I'm looking for in side stuff kind of replies specially from (The Sorcerer).


----------



## The Sorcerer (Mar 29, 2009)

Based on surinder's signature


> C2D E7300, ASUS P5KPL-CM, 2GB DDR2, PALIT 4850 512 DDR3, CREATIVE X-FI XTREME GAMER,WD 640GB X2 HDDs, LOGITECH Z5500, BENQ T2200HD


Vx450 is enough- even with moderate overclocks. If by any chance you are planning to go for something with 2 6 pin pcie graphic card in the future, vx550 or coolermaster real power 550w/antec EA 650w.


----------



## surinder (Mar 29, 2009)

The Sorcerer said:


> Based on surinder's signature
> 
> Vx450 is enough- even with moderate overclocks. If by any chance you are planning to go for something with 2 6 pin pcie graphic card in the future, vx550 or coolermaster real power 550w/antec EA 650w.

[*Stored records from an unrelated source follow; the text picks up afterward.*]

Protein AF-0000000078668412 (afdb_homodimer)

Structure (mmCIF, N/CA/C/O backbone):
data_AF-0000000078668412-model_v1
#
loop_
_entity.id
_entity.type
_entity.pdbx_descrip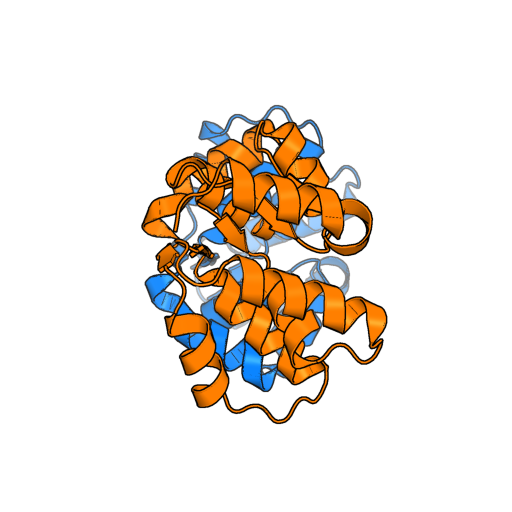tion
1 polymer 'PIN domain-containing protein'
#
loop_
_atom_site.group_PDB
_atom_site.id
_atom_site.type_symbol
_atom_site.label_atom_id
_atom_site.label_alt_id
_atom_site.label_comp_id
_atom_site.label_asym_id
_atom_site.label_entity_id
_atom_site.label_seq_id
_atom_site.pdbx_PDB_ins_code
_atom_site.Cartn_x
_atom_site.Cartn_y
_atom_site.Cartn_z
_atom_site.occupancy
_atom_site.B_iso_or_equiv
_atom_site.auth_seq_id
_atom_site.auth_comp_id
_atom_site.auth_asym_id
_atom_site.auth_atom_id
_atom_site.pdbx_PDB_model_num
ATOM 1 N N . MET A 1 1 ? -7.465 -17.172 -14.281 1 96.94 1 MET A N 1
ATOM 2 C CA . MET A 1 1 ? -6.34 -16.234 -14.242 1 96.94 1 MET A CA 1
ATOM 3 C C . MET A 1 1 ? -5.797 -16.094 -12.828 1 96.94 1 MET A C 1
ATOM 5 O O . MET A 1 1 ? -6.359 -16.656 -11.883 1 96.94 1 MET A O 1
ATOM 9 N N . ILE A 1 2 ? -4.617 -15.414 -12.758 1 98.44 2 ILE A N 1
ATOM 10 C CA . ILE A 1 2 ? -3.939 -15.414 -11.461 1 98.44 2 ILE A CA 1
ATOM 11 C C . ILE A 1 2 ? -3.471 -14 -11.133 1 98.44 2 ILE A C 1
ATOM 13 O O . ILE A 1 2 ? -3.008 -13.266 -12.008 1 98.44 2 ILE A O 1
ATOM 17 N N . VAL A 1 3 ? -3.662 -13.633 -9.922 1 98.81 3 VAL A N 1
ATOM 18 C CA . VAL A 1 3 ? -2.947 -12.484 -9.367 1 98.81 3 VAL A CA 1
ATOM 19 C C . VAL A 1 3 ? -1.821 -12.977 -8.453 1 98.81 3 VAL A C 1
ATOM 21 O O . VAL A 1 3 ? -2.045 -13.797 -7.566 1 98.81 3 VAL A O 1
ATOM 24 N N . LEU A 1 4 ? -0.645 -12.469 -8.695 1 98.56 4 LEU A N 1
ATOM 25 C CA . LEU A 1 4 ? 0.517 -12.836 -7.895 1 98.56 4 LEU A CA 1
ATOM 26 C C . LEU A 1 4 ? 0.881 -11.719 -6.922 1 98.56 4 LEU A C 1
ATOM 28 O O . LEU A 1 4 ? 0.87 -10.547 -7.293 1 98.56 4 LEU A O 1
ATOM 32 N N . ASP A 1 5 ? 1.167 -12.117 -5.727 1 98.19 5 ASP A N 1
ATOM 33 C CA . ASP A 1 5 ? 1.696 -11.188 -4.73 1 98.19 5 ASP A CA 1
ATOM 34 C C . ASP A 1 5 ? 3.205 -11.016 -4.891 1 98.19 5 ASP A C 1
ATOM 36 O O . ASP A 1 5 ? 3.898 -11.938 -5.32 1 98.19 5 ASP A O 1
ATOM 40 N N . ALA A 1 6 ? 3.717 -9.875 -4.535 1 97 6 ALA A N 1
ATOM 41 C CA . ALA A 1 6 ? 5.117 -9.508 -4.727 1 97 6 ALA A CA 1
ATOM 42 C C . ALA A 1 6 ? 6.043 -10.5 -4.02 1 97 6 ALA A C 1
ATOM 44 O O . ALA A 1 6 ? 7.145 -10.781 -4.5 1 97 6 ALA A O 1
ATOM 45 N N . ASN A 1 7 ? 5.562 -11.055 -2.91 1 96.06 7 ASN A N 1
ATOM 46 C CA . ASN A 1 7 ? 6.402 -11.953 -2.123 1 96.06 7 ASN A CA 1
ATOM 47 C C . ASN A 1 7 ? 6.699 -13.25 -2.875 1 96.06 7 ASN A C 1
ATOM 49 O O . ASN A 1 7 ? 7.691 -13.922 -2.592 1 96.06 7 ASN A O 1
ATOM 53 N N . ILE A 1 8 ? 5.832 -13.594 -3.795 1 97.44 8 ILE A N 1
ATOM 54 C CA . ILE A 1 8 ? 6.078 -14.805 -4.574 1 97.44 8 ILE A CA 1
ATOM 55 C C . ILE A 1 8 ? 7.293 -14.602 -5.477 1 97.44 8 ILE A C 1
ATOM 57 O O . ILE A 1 8 ? 8.172 -15.461 -5.551 1 97.44 8 ILE A O 1
ATOM 61 N N . LEU A 1 9 ? 7.344 -13.484 -6.18 1 95.5 9 LEU A N 1
ATOM 62 C CA . LEU A 1 9 ? 8.484 -13.164 -7.031 1 95.5 9 LEU A CA 1
ATOM 63 C C . LEU A 1 9 ? 9.75 -12.992 -6.199 1 95.5 9 LEU A C 1
ATOM 65 O O . LEU A 1 9 ? 10.82 -13.469 -6.586 1 95.5 9 LEU A O 1
ATOM 69 N N . ILE A 1 10 ? 9.633 -12.375 -5.059 1 94.94 10 ILE A N 1
ATOM 70 C CA . ILE A 1 10 ? 10.773 -12.141 -4.172 1 94.94 10 ILE A CA 1
ATOM 71 C C . ILE A 1 10 ? 11.344 -13.484 -3.713 1 94.94 10 ILE A C 1
ATOM 73 O O . ILE A 1 10 ? 12.562 -13.672 -3.705 1 94.94 10 ILE A O 1
ATOM 77 N N . ASP A 1 11 ? 10.445 -14.375 -3.373 1 95.56 11 ASP A N 1
ATOM 78 C CA . ASP A 1 11 ? 10.891 -15.695 -2.939 1 95.56 11 ASP A CA 1
ATOM 79 C C . ASP A 1 11 ? 11.617 -16.422 -4.062 1 95.56 11 ASP A C 1
ATOM 81 O O . ASP A 1 11 ? 12.648 -17.062 -3.83 1 95.56 11 ASP A O 1
ATOM 85 N N . ALA A 1 12 ? 11.094 -16.328 -5.223 1 94.62 12 ALA A N 1
ATOM 86 C CA . ALA A 1 12 ? 11.695 -17.016 -6.363 1 94.62 12 ALA A CA 1
ATOM 87 C C . ALA A 1 12 ? 13.094 -16.484 -6.648 1 94.62 12 ALA A C 1
ATOM 89 O O . ALA A 1 12 ? 13.992 -17.234 -7 1 94.62 12 ALA A O 1
ATOM 90 N N . LEU A 1 13 ? 13.258 -15.227 -6.438 1 91.12 13 LEU A N 1
ATOM 91 C CA . LEU A 1 13 ? 14.484 -14.586 -6.879 1 91.12 13 LEU A CA 1
ATOM 92 C C . LEU A 1 13 ? 15.523 -14.562 -5.762 1 91.12 13 LEU A C 1
ATOM 94 O O . LEU A 1 13 ? 16.719 -14.656 -6.02 1 91.12 13 LEU A O 1
ATOM 98 N N . PHE A 1 14 ? 15.008 -14.492 -4.441 1 89.56 14 PHE A N 1
ATOM 99 C CA . PHE A 1 14 ? 15.984 -14.055 -3.455 1 89.56 14 PHE A CA 1
ATOM 100 C C . PHE A 1 14 ? 15.906 -14.906 -2.193 1 89.56 14 PHE A C 1
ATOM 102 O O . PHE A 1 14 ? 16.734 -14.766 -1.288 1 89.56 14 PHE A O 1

  So you mean to say that I can easily save few bucks with CM real power 550w or even better antec EA 650w with few extra watts which can make me more future proof (but only  three years warranty with this one) with no major issues there.


----------



## The Sorcerer (Mar 29, 2009)

MODEL RS-550-ACAA-A1 cm real power 550w is made by abacel and its in par with vx550w. cm 550w comes with 5 year warranty. Only reason antec 650w is cheaper is because it has 3 years warranty and has single layer PCB. I wouldn't worry about it much though. Seasonic builts are generally really good manufacturers when it comes to power supplies.


----------



## maverick786us (Mar 29, 2009)

One more vote for Corsair


----------



## deadkiss 009 (Mar 29, 2009)

Am happy  with my Corsair TX 750 and it seems I shall be happy for  another 3 to 4 years.So it is futureproof. I don't understand why one will buy a psu for around 5000 Rs. with keeping a headache that he may need another in 2 years while he can spend a little more to keep off the headache and make his pc feel some free space in power supply at present. 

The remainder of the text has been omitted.